For instance, the electric eel’s habitat—South America’s Amazon and Orinoco River Basins—contains high amounts of sediment from the ever-shifting landscape.  

That’s why the eight-foot-long animals—actually eel-shaped fish that belong to the knifefish family—are both electrogenic and electroreceptive. The species uses three sensory organs located along the length of their bodies to issue shocks of up to 860 volts—enough energy to stun predator or prey.

Each of these three organs—called the main organ, the Hunter’s organ, and the Sach’s organ—are made up of disc-shaped cells called electrocytes that have a positive and negative end, like the two sides of a flashlight battery.

“When a signal from the brain comes, these are discharged together and can act like millions of tiny batteries in series that form a massive jolt,” explains Parsons.

Such a defense mechanism comes in handy during the dry season, when water levels are low and large mammals are looking for food. If the fish senses a predator approaching, it may even leap out of the water to deliver an unpleasant surprise.

The electric catfish, found in Africa’s tropical freshwater environments, is capable of producing up to 350 volts to find food. The elephant-nose fish, native to West Africa, uses its electric tail to navigate murky waters. (Learn about Earth’s freshwater creatures at risk of extinction.)

Some fish also woo mates with an electrifying display.
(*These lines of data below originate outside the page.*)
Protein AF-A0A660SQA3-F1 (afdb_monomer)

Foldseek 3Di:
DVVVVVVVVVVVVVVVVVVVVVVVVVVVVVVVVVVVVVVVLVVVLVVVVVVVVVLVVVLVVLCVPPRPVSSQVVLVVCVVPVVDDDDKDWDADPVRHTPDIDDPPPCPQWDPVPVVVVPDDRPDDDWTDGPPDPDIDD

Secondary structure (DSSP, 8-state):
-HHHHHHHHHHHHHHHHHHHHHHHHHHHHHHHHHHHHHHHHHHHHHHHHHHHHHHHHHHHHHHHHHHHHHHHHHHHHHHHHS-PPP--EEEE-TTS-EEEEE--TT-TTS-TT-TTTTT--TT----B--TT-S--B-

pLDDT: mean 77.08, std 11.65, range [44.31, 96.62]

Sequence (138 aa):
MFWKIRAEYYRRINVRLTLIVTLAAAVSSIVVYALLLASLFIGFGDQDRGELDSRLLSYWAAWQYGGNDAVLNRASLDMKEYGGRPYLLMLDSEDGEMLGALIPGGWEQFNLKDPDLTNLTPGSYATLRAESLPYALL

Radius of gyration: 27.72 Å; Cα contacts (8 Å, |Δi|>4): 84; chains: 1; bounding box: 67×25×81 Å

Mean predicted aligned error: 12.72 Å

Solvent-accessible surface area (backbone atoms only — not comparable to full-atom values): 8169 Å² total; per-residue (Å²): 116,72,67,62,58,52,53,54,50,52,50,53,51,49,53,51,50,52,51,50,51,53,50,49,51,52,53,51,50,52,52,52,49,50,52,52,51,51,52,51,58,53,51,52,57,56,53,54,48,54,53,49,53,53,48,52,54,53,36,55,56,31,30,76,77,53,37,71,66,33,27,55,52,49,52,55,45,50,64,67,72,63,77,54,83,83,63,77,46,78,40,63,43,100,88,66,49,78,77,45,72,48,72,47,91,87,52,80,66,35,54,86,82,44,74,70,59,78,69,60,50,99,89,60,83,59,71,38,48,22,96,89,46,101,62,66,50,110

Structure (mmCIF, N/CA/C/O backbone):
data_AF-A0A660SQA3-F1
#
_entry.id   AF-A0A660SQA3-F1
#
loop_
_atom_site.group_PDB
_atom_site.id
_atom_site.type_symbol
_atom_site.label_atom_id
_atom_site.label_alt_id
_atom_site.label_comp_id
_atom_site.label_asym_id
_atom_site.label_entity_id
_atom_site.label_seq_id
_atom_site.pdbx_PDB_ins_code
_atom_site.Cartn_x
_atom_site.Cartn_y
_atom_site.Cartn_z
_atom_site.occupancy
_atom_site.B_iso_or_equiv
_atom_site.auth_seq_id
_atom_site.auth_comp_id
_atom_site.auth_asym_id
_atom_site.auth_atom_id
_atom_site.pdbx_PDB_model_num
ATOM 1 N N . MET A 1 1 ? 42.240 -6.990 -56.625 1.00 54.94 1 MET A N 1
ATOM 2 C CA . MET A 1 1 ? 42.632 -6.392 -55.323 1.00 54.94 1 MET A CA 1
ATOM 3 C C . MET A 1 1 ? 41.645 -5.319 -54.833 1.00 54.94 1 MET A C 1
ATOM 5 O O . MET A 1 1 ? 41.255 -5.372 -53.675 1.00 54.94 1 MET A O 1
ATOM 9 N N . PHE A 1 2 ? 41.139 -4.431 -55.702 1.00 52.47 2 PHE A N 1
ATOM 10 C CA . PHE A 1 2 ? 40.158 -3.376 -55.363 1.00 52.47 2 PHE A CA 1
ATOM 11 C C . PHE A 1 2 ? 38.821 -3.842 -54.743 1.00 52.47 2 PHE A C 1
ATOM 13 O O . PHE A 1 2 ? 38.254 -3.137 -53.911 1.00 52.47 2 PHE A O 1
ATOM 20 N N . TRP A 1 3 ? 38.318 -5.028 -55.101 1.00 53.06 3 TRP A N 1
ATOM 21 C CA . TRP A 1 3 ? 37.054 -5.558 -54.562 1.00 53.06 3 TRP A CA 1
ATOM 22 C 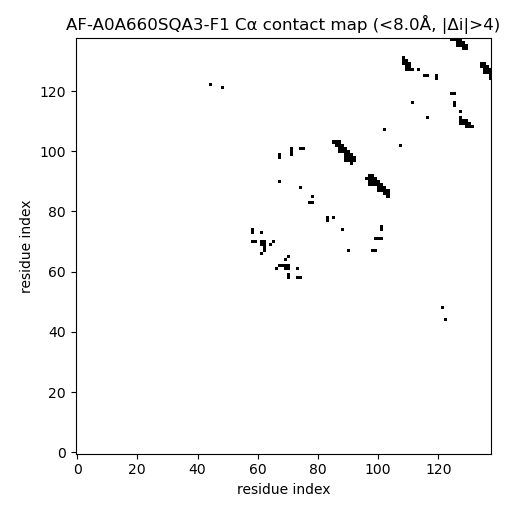C . TRP A 1 3 ? 37.124 -5.937 -53.073 1.00 53.06 3 TRP A C 1
ATOM 24 O O . TRP A 1 3 ? 36.162 -5.713 -52.343 1.00 53.06 3 TRP A O 1
ATOM 34 N N . LYS A 1 4 ? 38.275 -6.437 -52.596 1.00 57.72 4 LYS A N 1
ATOM 35 C CA . LYS A 1 4 ? 38.465 -6.780 -51.174 1.00 57.72 4 LYS A CA 1
ATOM 36 C C . LYS A 1 4 ? 38.490 -5.528 -50.287 1.00 57.72 4 LYS A C 1
ATOM 38 O O . LYS A 1 4 ? 37.871 -5.519 -49.230 1.00 57.72 4 LYS A O 1
ATOM 43 N N . ILE A 1 5 ? 39.113 -4.450 -50.770 1.00 60.47 5 ILE A N 1
ATOM 44 C CA . ILE A 1 5 ? 39.209 -3.164 -50.059 1.00 60.47 5 ILE A CA 1
ATOM 45 C C . ILE A 1 5 ? 37.825 -2.506 -49.922 1.00 60.47 5 ILE A C 1
ATOM 47 O O . ILE A 1 5 ? 37.481 -2.009 -48.851 1.00 60.47 5 ILE A O 1
ATOM 51 N N . ARG A 1 6 ? 36.987 -2.551 -50.972 1.00 59.34 6 ARG A N 1
ATOM 52 C CA . ARG A 1 6 ? 35.603 -2.045 -50.893 1.00 59.34 6 ARG A CA 1
ATOM 53 C C . ARG A 1 6 ? 34.749 -2.866 -49.924 1.00 59.34 6 ARG A C 1
ATOM 55 O O . ARG A 1 6 ? 34.038 -2.277 -49.117 1.00 59.34 6 ARG A O 1
ATOM 62 N N . ALA A 1 7 ? 34.850 -4.196 -49.951 1.00 65.12 7 ALA A N 1
ATOM 63 C CA . ALA A 1 7 ? 34.092 -5.070 -49.053 1.00 65.12 7 ALA A CA 1
ATOM 64 C C . ALA A 1 7 ? 34.424 -4.835 -47.565 1.00 65.12 7 ALA A C 1
ATOM 66 O O . ALA A 1 7 ? 33.521 -4.777 -46.732 1.00 65.12 7 ALA A O 1
ATOM 67 N N . GLU A 1 8 ? 35.697 -4.626 -47.218 1.00 66.94 8 GLU A N 1
ATOM 68 C CA . GLU A 1 8 ? 36.103 -4.288 -45.844 1.00 66.94 8 GLU A CA 1
ATOM 69 C C . GLU A 1 8 ? 35.639 -2.898 -45.395 1.00 66.94 8 GLU A C 1
ATOM 71 O O . GLU A 1 8 ? 35.345 -2.699 -44.212 1.00 66.94 8 GLU A O 1
ATOM 76 N N . TYR A 1 9 ? 35.556 -1.941 -46.321 1.00 72.12 9 TYR A N 1
ATOM 77 C CA . TYR A 1 9 ? 35.054 -0.597 -46.041 1.00 72.12 9 TYR A CA 1
ATOM 78 C C . TYR A 1 9 ? 33.547 -0.617 -45.748 1.00 72.12 9 TYR A C 1
ATOM 80 O O . TYR A 1 9 ? 33.116 -0.105 -44.714 1.00 72.12 9 TYR A O 1
ATOM 88 N N . TYR A 1 10 ? 32.758 -1.315 -46.575 1.00 73.06 10 TYR A N 1
ATOM 89 C CA . TYR A 1 10 ? 31.330 -1.540 -46.322 1.00 73.06 10 TYR A CA 1
ATOM 90 C C . TYR A 1 10 ? 31.085 -2.319 -45.027 1.00 73.06 10 TYR A C 1
ATOM 92 O O . TYR A 1 10 ? 30.194 -1.964 -44.261 1.00 73.06 10 TYR A O 1
ATOM 100 N N . ARG A 1 11 ? 31.912 -3.328 -44.718 1.00 73.06 11 ARG A N 1
ATOM 101 C CA . ARG A 1 11 ? 31.803 -4.076 -43.456 1.00 73.06 11 ARG A CA 1
ATOM 102 C C . ARG A 1 11 ? 32.028 -3.178 -42.239 1.00 73.06 11 ARG A C 1
ATOM 104 O O . ARG A 1 11 ? 31.273 -3.270 -41.278 1.00 73.06 11 ARG A O 1
ATOM 111 N N . ARG A 1 12 ? 33.028 -2.289 -42.272 1.00 77.50 12 ARG A N 1
ATOM 112 C CA . ARG A 1 12 ? 33.286 -1.328 -41.182 1.00 77.50 12 ARG A CA 1
ATOM 113 C C . ARG A 1 12 ? 32.155 -0.317 -41.008 1.00 77.50 12 AR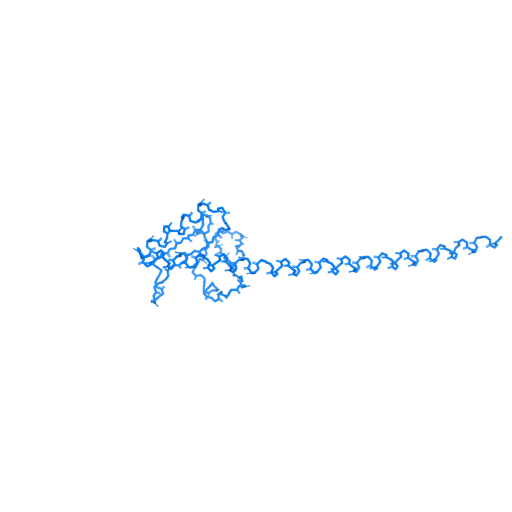G A C 1
ATOM 115 O O . ARG A 1 12 ? 31.801 -0.014 -39.871 1.00 77.50 12 ARG A O 1
ATOM 122 N N . ILE A 1 13 ? 31.589 0.179 -42.107 1.00 82.00 13 ILE A N 1
ATOM 123 C CA . ILE A 1 13 ? 30.435 1.086 -42.074 1.00 82.00 13 ILE A CA 1
ATOM 124 C C . ILE A 1 13 ? 29.217 0.375 -41.484 1.00 82.00 13 ILE A C 1
ATOM 126 O O . ILE A 1 13 ? 28.619 0.898 -40.548 1.00 82.00 13 ILE A O 1
ATOM 130 N N . ASN A 1 14 ? 28.912 -0.838 -41.952 1.00 81.38 14 ASN A N 1
ATOM 131 C CA . ASN A 1 14 ? 27.789 -1.626 -41.447 1.00 81.38 14 ASN A CA 1
ATOM 132 C C . ASN A 1 14 ? 27.932 -1.919 -39.953 1.00 81.38 14 ASN A C 1
ATOM 134 O O . ASN A 1 14 ? 26.993 -1.681 -39.209 1.00 81.38 14 ASN A O 1
ATOM 138 N N . VAL A 1 15 ? 29.114 -2.344 -39.491 1.00 86.00 15 VAL A N 1
ATOM 139 C CA . VAL A 1 15 ? 29.354 -2.596 -38.059 1.00 86.00 15 VAL A CA 1
ATOM 140 C C . VAL A 1 15 ? 29.121 -1.338 -37.225 1.00 86.00 15 VAL A C 1
ATOM 142 O O . VAL A 1 15 ? 28.465 -1.422 -36.194 1.00 86.00 15 VAL A O 1
ATOM 145 N N . ARG A 1 16 ? 29.607 -0.168 -37.665 1.00 87.56 16 ARG A N 1
ATOM 146 C CA . ARG A 1 16 ? 29.388 1.102 -36.951 1.00 87.56 16 ARG A CA 1
ATOM 147 C C . ARG A 1 16 ? 27.915 1.496 -36.918 1.00 87.56 16 ARG A C 1
ATOM 149 O O . ARG A 1 16 ? 27.432 1.900 -35.869 1.00 87.56 16 ARG A O 1
ATOM 156 N N . LEU A 1 17 ? 27.212 1.354 -38.039 1.00 87.44 17 LEU A N 1
ATOM 157 C CA . LEU A 1 17 ? 25.778 1.624 -38.130 1.00 87.44 17 LEU A CA 1
ATOM 158 C C . LEU A 1 17 ? 24.977 0.699 -37.217 1.00 87.44 17 LEU A C 1
ATOM 160 O O . LEU A 1 17 ? 24.160 1.187 -36.446 1.00 87.44 17 LEU A O 1
ATOM 164 N N . THR A 1 18 ? 25.255 -0.605 -37.234 1.00 91.38 18 THR A N 1
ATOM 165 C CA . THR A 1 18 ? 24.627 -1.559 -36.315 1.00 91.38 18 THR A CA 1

Both male and female ghost knifefish, native to South America, produce mild electrical pulses from an organ in their tails during mating.

These jolts help “coordinate and synchronize the release of eggs by the female, followed by the male’s release of sperm over those eggs,” explains Cover.

Shocking mammals and insects

While dolphins are famous for echolocation—the ability to locate objects by reflected sound—the Guiana dolphin, which can live in freshwater and saltwater, has evolved another strategy entirely: It detects prey by tuning into their electric fields, the only marine mammal known to do this.

In a 2011 study in captive Guiana dolphins, scientists found the animals had electroreceptor organs similar to those found in many fish species, as well as platypuses. 

“It makes sense that this species would evolve this ability due to the turbid and murky waters of the western Atlantic coast of Central and South America,” says Tracy Fanara, an engineer and research scientist at the National Oceanic and Atmospheric Administration, based in Gainesville, Florida.

The platypus, native to Australia, is a semi-aquatic mammal that can detect prey via 40,000 electroreceptors in its bill. It uses this supersensory beak like a metal detector, moving it side to side as it swims to uncover crayfish and earthworms in the water.  

The echidna, part of the same Monotremata family as the platypus and found in New Guinea and Australia, is possibly the only terrestrial animal to use electroreceptors to locate prey. The electroreceptive system in its fleshy snout is similar to the platypus, but far less complex, with fewer than 2,000 receptors. (Read about the silent decline of the playtpus.)

Among insects, bumblebees are known to alter the static electricity of flowers to communicate with members of their hive.

“Their wings are so fast that when collecting pollen, they actually create an electric field,” says Fanara. This can change the electric charge around a flower for about 100 seconds, communicating to other bees “that pollen from a flower has already been exhausted.”

Now, wouldn’t you like to know ahead of time when there’s no cake left in the breakroom?